CVFeb 13, 2023

Multiple Appropriate Facial Reaction Generation in Dyadic Interaction Settings: What, Why and How?

arXiv:2302.06514v430 citationsh-index: 19
Originality Incremental advance
AI Analysis

This addresses the need for automated generation of diverse non-verbal cues in human-computer interaction, representing an incremental advance by extending existing single-reaction methods to multiple reactions.

The paper tackles the problem of generating multiple appropriate facial reactions in dyadic interactions, defining the fMARG task and proposing a framework with new objective evaluation metrics to assess reaction appropriateness.

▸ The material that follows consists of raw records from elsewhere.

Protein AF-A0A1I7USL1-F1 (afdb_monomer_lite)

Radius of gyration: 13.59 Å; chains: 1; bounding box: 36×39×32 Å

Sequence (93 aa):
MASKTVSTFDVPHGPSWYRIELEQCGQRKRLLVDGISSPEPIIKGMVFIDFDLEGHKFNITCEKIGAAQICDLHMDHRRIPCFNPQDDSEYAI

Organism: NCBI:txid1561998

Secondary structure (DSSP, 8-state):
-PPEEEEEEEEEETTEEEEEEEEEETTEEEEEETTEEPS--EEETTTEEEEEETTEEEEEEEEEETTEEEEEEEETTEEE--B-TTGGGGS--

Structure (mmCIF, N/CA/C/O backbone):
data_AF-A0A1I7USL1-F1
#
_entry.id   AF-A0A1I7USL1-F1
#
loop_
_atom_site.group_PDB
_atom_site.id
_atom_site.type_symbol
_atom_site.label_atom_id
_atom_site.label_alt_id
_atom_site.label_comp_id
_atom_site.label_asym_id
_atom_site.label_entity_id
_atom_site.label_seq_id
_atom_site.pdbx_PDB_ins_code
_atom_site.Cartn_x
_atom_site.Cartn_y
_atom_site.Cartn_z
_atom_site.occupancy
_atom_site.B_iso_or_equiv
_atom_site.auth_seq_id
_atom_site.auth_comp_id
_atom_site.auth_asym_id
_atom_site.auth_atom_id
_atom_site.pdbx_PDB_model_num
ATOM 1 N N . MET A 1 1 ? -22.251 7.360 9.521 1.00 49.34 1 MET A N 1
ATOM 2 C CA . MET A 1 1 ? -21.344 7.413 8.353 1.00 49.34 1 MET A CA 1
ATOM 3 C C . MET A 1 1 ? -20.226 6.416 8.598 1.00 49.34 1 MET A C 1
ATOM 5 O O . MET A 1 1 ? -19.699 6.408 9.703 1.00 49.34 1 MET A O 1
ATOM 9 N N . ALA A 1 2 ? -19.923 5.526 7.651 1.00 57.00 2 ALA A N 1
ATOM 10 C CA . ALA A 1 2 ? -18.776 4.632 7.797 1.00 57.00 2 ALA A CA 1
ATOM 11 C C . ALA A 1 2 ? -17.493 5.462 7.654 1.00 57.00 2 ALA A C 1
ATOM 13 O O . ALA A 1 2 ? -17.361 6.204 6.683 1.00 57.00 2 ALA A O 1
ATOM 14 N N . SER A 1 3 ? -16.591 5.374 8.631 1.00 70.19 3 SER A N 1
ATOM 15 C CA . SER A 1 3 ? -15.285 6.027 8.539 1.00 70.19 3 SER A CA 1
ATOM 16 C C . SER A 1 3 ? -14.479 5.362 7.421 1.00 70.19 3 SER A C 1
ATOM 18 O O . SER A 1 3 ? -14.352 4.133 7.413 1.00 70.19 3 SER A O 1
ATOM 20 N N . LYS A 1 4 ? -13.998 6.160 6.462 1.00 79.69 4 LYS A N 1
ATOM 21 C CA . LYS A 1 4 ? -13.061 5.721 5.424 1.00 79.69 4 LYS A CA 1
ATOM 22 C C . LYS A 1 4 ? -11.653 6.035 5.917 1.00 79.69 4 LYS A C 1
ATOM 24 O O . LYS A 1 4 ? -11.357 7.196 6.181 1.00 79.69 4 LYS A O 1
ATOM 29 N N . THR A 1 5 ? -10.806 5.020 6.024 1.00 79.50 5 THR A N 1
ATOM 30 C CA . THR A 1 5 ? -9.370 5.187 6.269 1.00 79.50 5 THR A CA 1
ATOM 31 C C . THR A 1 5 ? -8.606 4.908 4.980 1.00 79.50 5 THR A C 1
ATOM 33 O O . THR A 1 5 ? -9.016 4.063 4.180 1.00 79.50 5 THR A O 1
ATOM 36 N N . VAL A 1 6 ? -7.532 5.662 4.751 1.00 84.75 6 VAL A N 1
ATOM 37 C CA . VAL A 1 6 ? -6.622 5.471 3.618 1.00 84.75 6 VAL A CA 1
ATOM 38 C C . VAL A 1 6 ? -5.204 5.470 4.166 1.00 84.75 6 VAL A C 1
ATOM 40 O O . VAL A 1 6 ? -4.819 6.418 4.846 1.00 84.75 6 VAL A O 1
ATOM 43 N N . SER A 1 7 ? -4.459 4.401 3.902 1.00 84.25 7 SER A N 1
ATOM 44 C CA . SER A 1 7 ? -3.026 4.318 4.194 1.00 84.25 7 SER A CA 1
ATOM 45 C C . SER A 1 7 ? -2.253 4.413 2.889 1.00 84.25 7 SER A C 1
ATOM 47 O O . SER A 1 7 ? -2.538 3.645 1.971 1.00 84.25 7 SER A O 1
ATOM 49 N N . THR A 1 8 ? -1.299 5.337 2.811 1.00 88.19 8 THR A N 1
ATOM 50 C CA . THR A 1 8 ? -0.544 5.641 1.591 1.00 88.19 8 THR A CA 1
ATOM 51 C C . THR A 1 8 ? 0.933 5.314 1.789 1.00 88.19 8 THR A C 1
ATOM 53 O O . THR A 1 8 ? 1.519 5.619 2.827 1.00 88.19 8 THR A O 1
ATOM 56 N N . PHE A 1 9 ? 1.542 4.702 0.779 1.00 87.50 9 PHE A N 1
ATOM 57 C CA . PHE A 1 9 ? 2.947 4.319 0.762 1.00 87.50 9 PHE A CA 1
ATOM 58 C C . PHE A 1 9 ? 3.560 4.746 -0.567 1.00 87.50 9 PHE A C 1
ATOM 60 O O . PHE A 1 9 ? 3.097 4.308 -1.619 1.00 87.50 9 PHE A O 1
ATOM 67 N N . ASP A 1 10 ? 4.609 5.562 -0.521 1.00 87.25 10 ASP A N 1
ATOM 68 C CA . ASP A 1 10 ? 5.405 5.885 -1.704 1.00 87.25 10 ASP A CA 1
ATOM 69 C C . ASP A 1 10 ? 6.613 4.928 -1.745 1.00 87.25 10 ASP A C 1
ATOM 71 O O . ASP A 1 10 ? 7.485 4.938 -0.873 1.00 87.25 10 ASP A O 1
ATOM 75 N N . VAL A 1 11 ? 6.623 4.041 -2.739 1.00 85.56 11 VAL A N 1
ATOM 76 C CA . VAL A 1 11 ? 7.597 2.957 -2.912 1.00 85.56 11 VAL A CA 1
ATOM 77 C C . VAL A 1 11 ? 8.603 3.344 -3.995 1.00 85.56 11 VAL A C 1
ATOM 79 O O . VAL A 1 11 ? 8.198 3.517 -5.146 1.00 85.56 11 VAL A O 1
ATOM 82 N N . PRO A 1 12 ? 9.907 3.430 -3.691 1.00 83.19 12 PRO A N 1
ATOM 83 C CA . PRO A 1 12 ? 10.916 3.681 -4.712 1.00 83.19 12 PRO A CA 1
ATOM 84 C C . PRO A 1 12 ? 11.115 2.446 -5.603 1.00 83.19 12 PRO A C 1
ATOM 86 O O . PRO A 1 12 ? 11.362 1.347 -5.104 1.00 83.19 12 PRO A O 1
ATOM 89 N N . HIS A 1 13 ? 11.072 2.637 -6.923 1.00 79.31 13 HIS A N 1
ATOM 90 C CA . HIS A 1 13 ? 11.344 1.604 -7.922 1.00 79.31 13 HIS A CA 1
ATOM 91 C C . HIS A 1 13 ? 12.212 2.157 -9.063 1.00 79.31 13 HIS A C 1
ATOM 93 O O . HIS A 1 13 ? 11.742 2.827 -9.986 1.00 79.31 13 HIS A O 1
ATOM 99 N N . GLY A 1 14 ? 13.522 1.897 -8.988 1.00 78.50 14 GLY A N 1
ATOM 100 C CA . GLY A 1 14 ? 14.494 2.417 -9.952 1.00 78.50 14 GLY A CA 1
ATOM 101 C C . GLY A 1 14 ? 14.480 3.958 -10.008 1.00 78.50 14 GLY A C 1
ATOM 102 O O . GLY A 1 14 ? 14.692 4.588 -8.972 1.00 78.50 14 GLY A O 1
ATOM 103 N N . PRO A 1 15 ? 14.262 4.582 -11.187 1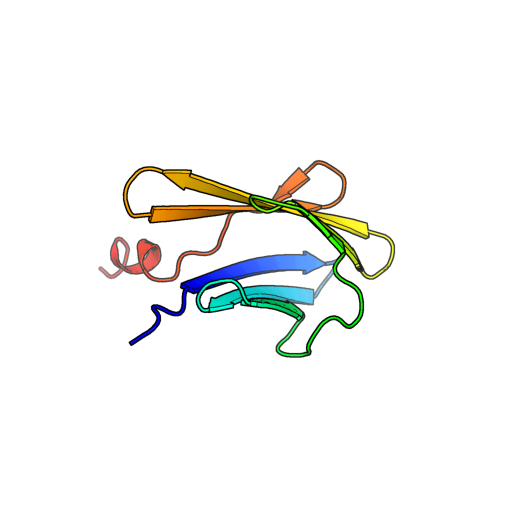.00 80.38 15 PRO A N 1
ATOM 104 C CA . PRO A 1 15 ? 14.136 6.036 -11.327 1.00 80.38 15 PRO A CA 1
ATOM 105 C C . PRO A 1 15 ? 12.723 6.573 -11.017 1.00 80.38 15 PRO A C 1
ATOM 107 O O . PRO A 1 15 ? 12.492 7.777 -11.141 1.00 80.38 15 PRO A O 1
ATOM 110 N N . SER A 1 16 ? 11.769 5.707 -10.672 1.00 82.31 16 SER A N 1
ATOM 111 C CA . SER A 1 16 ? 10.352 6.037 -10.493 1.00 82.31 16 SER A CA 1
ATOM 112 C C . SER A 1 16 ? 9.858 5.668 -9.092 1.00 8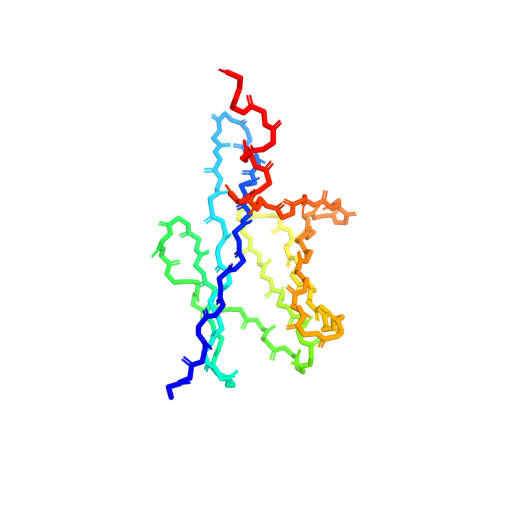2.31 16 SER A C 1
ATOM 114 O O . SER A 1 16 ? 10.586 5.083 -8.290 1.00 82.31 16 SER A O 1
ATOM 116 N N . TRP A 1 17 ? 8.622 6.057 -8.782 1.00 85.06 17 TRP A N 1
ATOM 117 C CA . TRP A 1 17 ? 7.966 5.776 -7.508 1.00 85.06 17 TRP A CA 1
ATOM 118 C C . TRP A 1 17 ? 6.561 5.250 -7.776 1.00 85.06 17 TRP A C 1
ATOM 120 O O . TRP A 1 17 ? 5.863 5.823 -8.611 1.00 85.06 17 TRP A O 1
ATOM 130 N N . TYR A 1 18 ? 6.157 4.204 -7.057 1.00 86.81 18 TYR A N 1
ATOM 131 C CA . TYR A 1 18 ? 4.764 3.767 -7.006 1.00 86.81 18 TYR A CA 1
ATOM 132 C C . TYR A 1 18 ? 4.085 4.367 -5.794 1.00 86.81 18 TYR A C 1
ATOM 134 O O . TYR A 1 18 ? 4.629 4.319 -4.689 1.00 86.81 18 TYR A O 1
ATOM 142 N N . ARG A 1 19 ? 2.859 4.841 -5.975 1.00 89.38 19 ARG A N 1
ATOM 143 C CA . ARG A 1 19 ? 1.972 5.170 -4.869 1.00 89.38 19 ARG A CA 1
ATOM 144 C C . ARG A 1 19 ? 1.034 4.005 -4.605 1.00 89.38 19 ARG A C 1
ATOM 146 O O . ARG A 1 19 ? 0.169 3.699 -5.419 1.00 89.38 19 ARG A O 1
ATOM 153 N N . ILE A 1 20 ? 1.180 3.373 -3.450 1.00 89.06 20 ILE A N 1
ATOM 154 C CA . ILE A 1 20 ? 0.328 2.268 -3.013 1.00 89.06 20 ILE A CA 1
ATOM 155 C C . ILE A 1 20 ? -0.632 2.788 -1.953 1.00 89.06 20 ILE A C 1
ATOM 157 O O . ILE A 1 20 ? -0.211 3.348 -0.944 1.00 89.06 20 ILE A O 1
ATOM 161 N N . GLU A 1 21 ? -1.928 2.599 -2.171 1.00 88.38 21 GLU A N 1
ATOM 162 C CA . GLU A 1 21 ? -2.968 3.059 -1.257 1.00 88.38 21 GLU A CA 1
ATOM 163 C C . GLU A 1 21 ? -3.860 1.897 -0.832 1.00 88.38 21 GLU A C 1
ATOM 165 O O . GLU A 1 21 ? -4.395 1.152 -1.656 1.00 88.38 21 GLU A O 1
ATOM 170 N N . LEU A 1 22 ? -4.054 1.762 0.476 1.00 87.00 22 LEU A N 1
ATOM 171 C CA . LEU A 1 22 ? -5.026 0.854 1.056 1.00 87.00 22 LEU A CA 1
ATOM 172 C C . LEU A 1 22 ? -6.225 1.655 1.551 1.00 87.00 22 LEU A C 1
ATOM 174 O O . LEU A 1 22 ? -6.165 2.303 2.594 1.00 87.00 22 LEU A O 1
ATOM 178 N N . GLU A 1 23 ? -7.334 1.575 0.821 1.00 86.00 23 GLU A N 1
ATOM 179 C CA . GLU A 1 23 ? -8.608 2.129 1.265 1.00 86.00 23 GLU A CA 1
ATOM 180 C C . GLU A 1 23 ? -9.379 1.093 2.081 1.00 86.00 23 GLU A C 1
ATOM 182 O O . GLU A 1 23 ? -9.612 -0.032 1.628 1.00 86.00 23 GLU A O 1
ATOM 187 N N . GLN A 1 24 ? -9.868 1.494 3.251 1.00 80.12 24 GLN A N 1
ATOM 188 C CA . GLN A 1 24 ? -10.760 0.687 4.07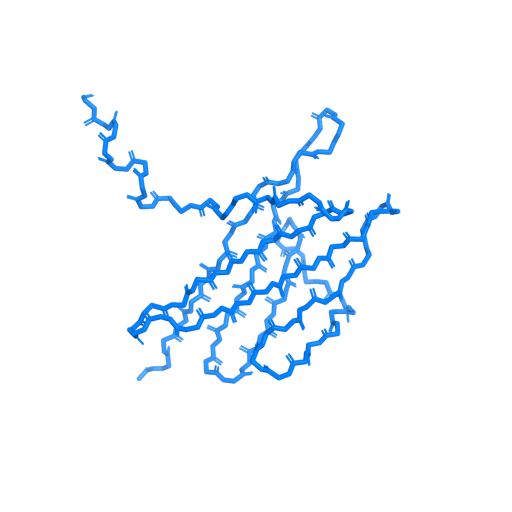1 1.00 80.12 24 GLN A CA 1
ATOM 189 C C . GLN A 1 24 ? -12.037 1.468 4.399 1.00 80.12 24 GLN A C 1
ATOM 191 O O . GLN A 1 24 ? -12.008 2.574 4.929 1.00 80.12 24 GLN A O 1
ATOM 196 N N . CYS A 1 25 ? -13.187 0.870 4.087 1.00 79.00 25 CYS A N 1
ATOM 197 C CA . CYS A 1 25 ? -14.511 1.406 4.387 1.00 79.00 25 CYS A CA 1
ATOM 198 C C . CYS A 1 25 ? -15.354 0.312 5.052 1.00 79.00 25 CYS A C 1
ATOM 200 O O . CYS A 1 25 ? -15.874 -0.600 4.398 1.00 79.00 25 CYS A O 1
ATOM 202 N N . GLY A 1 26 ? -15.448 0.367 6.384 1.00 76.88 26 GLY A N 1
ATOM 203 C CA . GLY A 1 26 ? -16.032 -0.716 7.177 1.00 76.88 26 GLY A CA 1
ATOM 204 C C . GLY A 1 26 ? -15.251 -2.022 6.993 1.00 76.88 26 GLY A C 1
ATOM 205 O O . GLY A 1 26 ? -14.076 -2.093 7.343 1.00 76.88 26 GLY A O 1
ATOM 206 N N . GLN A 1 27 ? -15.903 -3.051 6.441 1.00 71.75 27 GLN A N 1
ATOM 207 C CA . GLN A 1 27 ? -15.272 -4.341 6.118 1.00 71.75 27 GLN A CA 1
ATOM 208 C C . GLN A 1 27 ? -14.700 -4.408 4.694 1.00 71.75 27 GLN A C 1
ATOM 210 O O . GLN A 1 27 ? -13.961 -5.339 4.378 1.00 71.75 27 GLN A O 1
ATOM 215 N N . ARG A 1 28 ? -15.038 -3.448 3.823 1.00 76.94 28 ARG A N 1
ATOM 216 C CA . ARG A 1 28 ? -14.551 -3.426 2.440 1.00 76.94 28 ARG A CA 1
ATOM 217 C C . ARG A 1 28 ? -13.152 -2.828 2.421 1.00 76.94 28 ARG A C 1
ATOM 219 O O . ARG A 1 28 ? -12.920 -1.789 3.036 1.00 76.94 28 ARG A O 1
ATOM 226 N N . LYS A 1 29 ? -12.250 -3.483 1.700 1.00 79.44 29 LYS A N 1
ATOM 227 C CA . LYS A 1 29 ? -10.858 -3.072 1.526 1.00 79.44 29 LYS A CA 1
ATOM 228 C C . LYS A 1 29 ? -10.543 -3.035 0.035 1.00 79.44 29 LYS A C 1
ATOM 230 O O . LYS A 1 29 ? -11.037 -3.887 -0.705 1.00 79.44 29 LYS A O 1
ATOM 235 N N . ARG A 1 30 ? -9.758 -2.053 -0.398 1.00 84.31 30 ARG A N 1
ATOM 236 C CA . ARG A 1 30 ? -9.337 -1.877 -1.790 1.00 84.31 30 ARG A CA 1
ATOM 237 C C . ARG A 1 30 ? -7.874 -1.461 -1.817 1.00 84.31 30 ARG A C 1
ATOM 239 O O . ARG A 1 30 ? -7.503 -0.520 -1.126 1.00 84.31 30 ARG A O 1
ATOM 246 N N . LEU A 1 31 ? -7.080 -2.166 -2.614 1.00 87.50 31 LEU A N 1
ATOM 247 C CA . LEU A 1 31 ? -5.698 -1.808 -2.898 1.00 87.50 31 LEU A CA 1
ATOM 248 C C . LEU A 1 31 ? -5.651 -1.034 -4.217 1.00 87.50 31 LEU A C 1
ATOM 250 O O . LEU A 1 31 ? -6.216 -1.485 -5.219 1.00 87.50 31 LEU A O 1
ATOM 254 N N . LEU A 1 32 ? -4.987 0.112 -4.211 1.00 88.62 32 LEU A N 1
ATOM 255 C CA . LEU A 1 32 ? -4.709 0.914 -5.394 1.00 88.62 32 LEU A CA 1
ATOM 256 C C . LEU A 1 32 ? -3.193 1.020 -5.565 1.00 88.62 32 LEU A C 1
ATOM 258 O O . LEU A 1 32 ? -2.472 1.187 -4.586 1.00 88.62 32 LEU A O 1
ATOM 262 N N . VAL A 1 33 ? -2.729 0.925 -6.805 1.00 88.00 33 VAL A N 1
ATOM 263 C CA . VAL A 1 33 ? -1.353 1.210 -7.217 1.00 88.00 33 VAL A CA 1
ATOM 264 C C . VAL A 1 33 ? -1.447 2.306 -8.272 1.00 88.00 33 VAL A C 1
ATOM 266 O O . VAL A 1 33 ? -2.153 2.136 -9.265 1.00 88.00 33 VAL A O 1
ATOM 269 N N . ASP A 1 34 ? -0.838 3.459 -8.010 1.00 88.31 34 ASP A N 1
ATOM 270 C CA . ASP A 1 34 ? -0.940 4.684 -8.814 1.00 88.31 34 ASP A CA 1
ATOM 271 C C . ASP A 1 34 ? -2.393 5.084 -9.139 1.00 88.31 34 ASP A C 1
ATOM 273 O O . ASP A 1 34 ? -2.735 5.486 -10.251 1.00 88.31 34 ASP A O 1
ATOM 277 N N . GLY A 1 35 ? -3.293 4.928 -8.160 1.00 85.06 35 GLY A N 1
ATOM 278 C CA . GLY A 1 35 ? -4.726 5.207 -8.306 1.00 85.06 35 GLY A CA 1
ATOM 279 C C . GLY A 1 35 ? -5.515 4.154 -9.101 1.00 85.06 35 GLY A C 1
ATOM 280 O O . GLY A 1 35 ? -6.739 4.260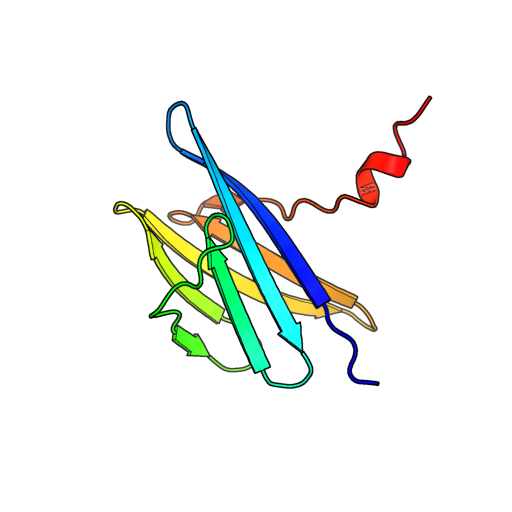 -9.223 1.00 85.06 35 GLY A O 1
ATOM 281 N N . ILE A 1 36 ? -4.859 3.108 -9.608 1.00 85.56 36 ILE A N 1
ATOM 282 C CA . ILE A 1 36 ? -5.488 2.001 -10.334 1.00 85.56 36 ILE A CA 1
ATOM 283 C C . ILE A 1 36 ? -5.742 0.849 -9.365 1.00 85.56 36 ILE A C 1
ATOM 285 O O . ILE A 1 36 ? -4.882 0.468 -8.580 1.00 85.56 36 ILE A O 1
ATOM 289 N N . SER A 1 37 ? -6.942 0.269 -9.400 1.00 82.00 37 SER A N 1
ATOM 290 C CA . SER A 1 37 ? -7.259 -0.865 -8.521 1.00 82.00 37 SER A CA 1
ATOM 291 C C . SER A 1 37 ? -6.458 -2.091 -8.898 1.00 82.00 37 SER A C 1
ATOM 293 O O . SER A 1 37 ? -6.555 -2.552 -10.033 1.00 82.00 37 SER A O 1
ATOM 295 N N . SER A 1 38 ? -5.741 -2.645 -7.925 1.00 76.69 38 SER A N 1
ATOM 296 C CA . SER A 1 38 ? -5.096 -3.936 -8.109 1.00 76.69 38 SER A CA 1
ATOM 297 C C . SER A 1 38 ? -6.174 -5.029 -8.177 1.00 76.69 38 SER A C 1
ATOM 299 O O . SER A 1 38 ? -7.031 -5.084 -7.286 1.00 76.69 38 SER A O 1
ATOM 301 N N . PRO A 1 39 ? -6.189 -5.867 -9.229 1.00 60.16 39 PRO A N 1
ATOM 302 C CA . PRO A 1 39 ? -7.232 -6.869 -9.422 1.00 60.16 39 PRO A CA 1
ATOM 303 C C . PRO A 1 39 ? -7.111 -8.079 -8.481 1.00 60.16 39 PRO A C 1
ATOM 305 O O . PRO A 1 39 ? -8.109 -8.770 -8.288 1.00 60.16 39 PRO A O 1
ATOM 308 N N . GLU A 1 40 ? -5.945 -8.334 -7.872 1.00 64.50 40 GLU A N 1
ATOM 309 C CA . GLU A 1 40 ? -5.668 -9.610 -7.182 1.00 64.50 40 GLU A CA 1
ATOM 310 C C . GLU A 1 40 ? -5.016 -9.519 -5.779 1.00 64.50 40 GLU A C 1
ATOM 312 O O . GLU A 1 40 ? -4.177 -10.356 -5.446 1.00 64.50 40 GLU A O 1
ATOM 317 N N . PRO A 1 41 ? -5.367 -8.570 -4.887 1.00 68.94 41 PRO A N 1
ATOM 318 C CA . PRO A 1 41 ? -4.876 -8.639 -3.514 1.00 68.94 41 PRO A CA 1
ATOM 319 C C . PRO A 1 41 ? -5.524 -9.812 -2.762 1.00 68.94 41 PRO A C 1
ATOM 321 O O . PRO A 1 41 ? -6.751 -9.885 -2.629 1.00 68.94 41 PRO A O 1
ATOM 324 N N . ILE A 1 42 ? -4.712 -10.706 -2.191 1.00 69.25 42 ILE A N 1
ATOM 325 C CA . ILE A 1 42 ? -5.217 -11.739 -1.279 1.00 69.25 42 ILE A CA 1
ATOM 326 C C . ILE A 1 42 ? -5.412 -11.098 0.097 1.00 69.25 42 ILE A C 1
ATOM 328 O O . ILE A 1 42 ? -4.457 -10.897 0.839 1.00 69.25 42 ILE A O 1
ATOM 332 N N . ILE A 1 43 ? -6.659 -10.781 0.452 1.00 69.31 43 ILE A N 1
ATOM 333 C CA . ILE A 1 43 ? -6.991 -10.111 1.717 1.00 69.31 43 ILE A CA 1
ATOM 334 C C . ILE A 1 43 ? -7.351 -11.149 2.787 1.00 69.31 43 ILE A C 1
ATOM 336 O O . ILE A 1 43 ? -8.448 -11.711 2.769 1.00 69.31 43 ILE A O 1
ATOM 340 N N . LYS A 1 44 ? -6.462 -11.379 3.762 1.00 65.75 44 LYS A N 1
ATOM 341 C CA . LYS A 1 44 ? -6.706 -12.306 4.886 1.00 65.75 44 LYS A CA 1
ATOM 342 C C . LYS A 1 44 ? -6.978 -11.556 6.196 1.00 65.75 44 LYS A C 1
ATOM 344 O O . LYS A 1 44 ? -6.182 -10.721 6.616 1.00 65.75 44 LYS A O 1
ATOM 349 N N . GLY A 1 45 ? -8.089 -11.887 6.866 1.00 63.72 45 GLY A N 1
ATOM 350 C CA . GLY A 1 45 ? -8.370 -11.547 8.274 1.00 63.72 45 GLY A CA 1
ATOM 351 C C . GLY A 1 45 ? -8.151 -10.079 8.698 1.00 63.72 45 GLY A C 1
ATOM 352 O O . GLY A 1 45 ? -8.495 -9.136 7.970 1.00 63.72 45 GLY A O 1
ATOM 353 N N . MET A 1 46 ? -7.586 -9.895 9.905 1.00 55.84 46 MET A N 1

According to the Stimulus Organism Response (SOR) theory, all human behavioral reactions are stimulated by context, where people will process the received stimulus and produce an appropriate reaction. This implies that in a specific context for a given input stimulus, a person can react differently according to their internal state and other contextual factors. Analogously, in dyadic interactions, humans communicate using verbal and nonverbal cues, where a broad spectrum of listeners' non-verbal reactions might be appropriate for responding to a specific speaker behaviour. There already exists a body of work that investigated the problem of automatically generating an appropriate reaction for a given input. However, none attempted to automatically generate multiple appropriate reactions in the context of dyadic interactions and evaluate the appropriateness of those reactions using objective measures. This paper starts by defining the facial Multiple Appropriate Reaction Generation (fMARG) task for the first time in the literature and proposes a new set of objective evaluation metrics to evaluate the appropriateness of the generated reactions. The paper subsequently introduces a framework to predict, generate, and evaluate multiple appropriate facial reactions.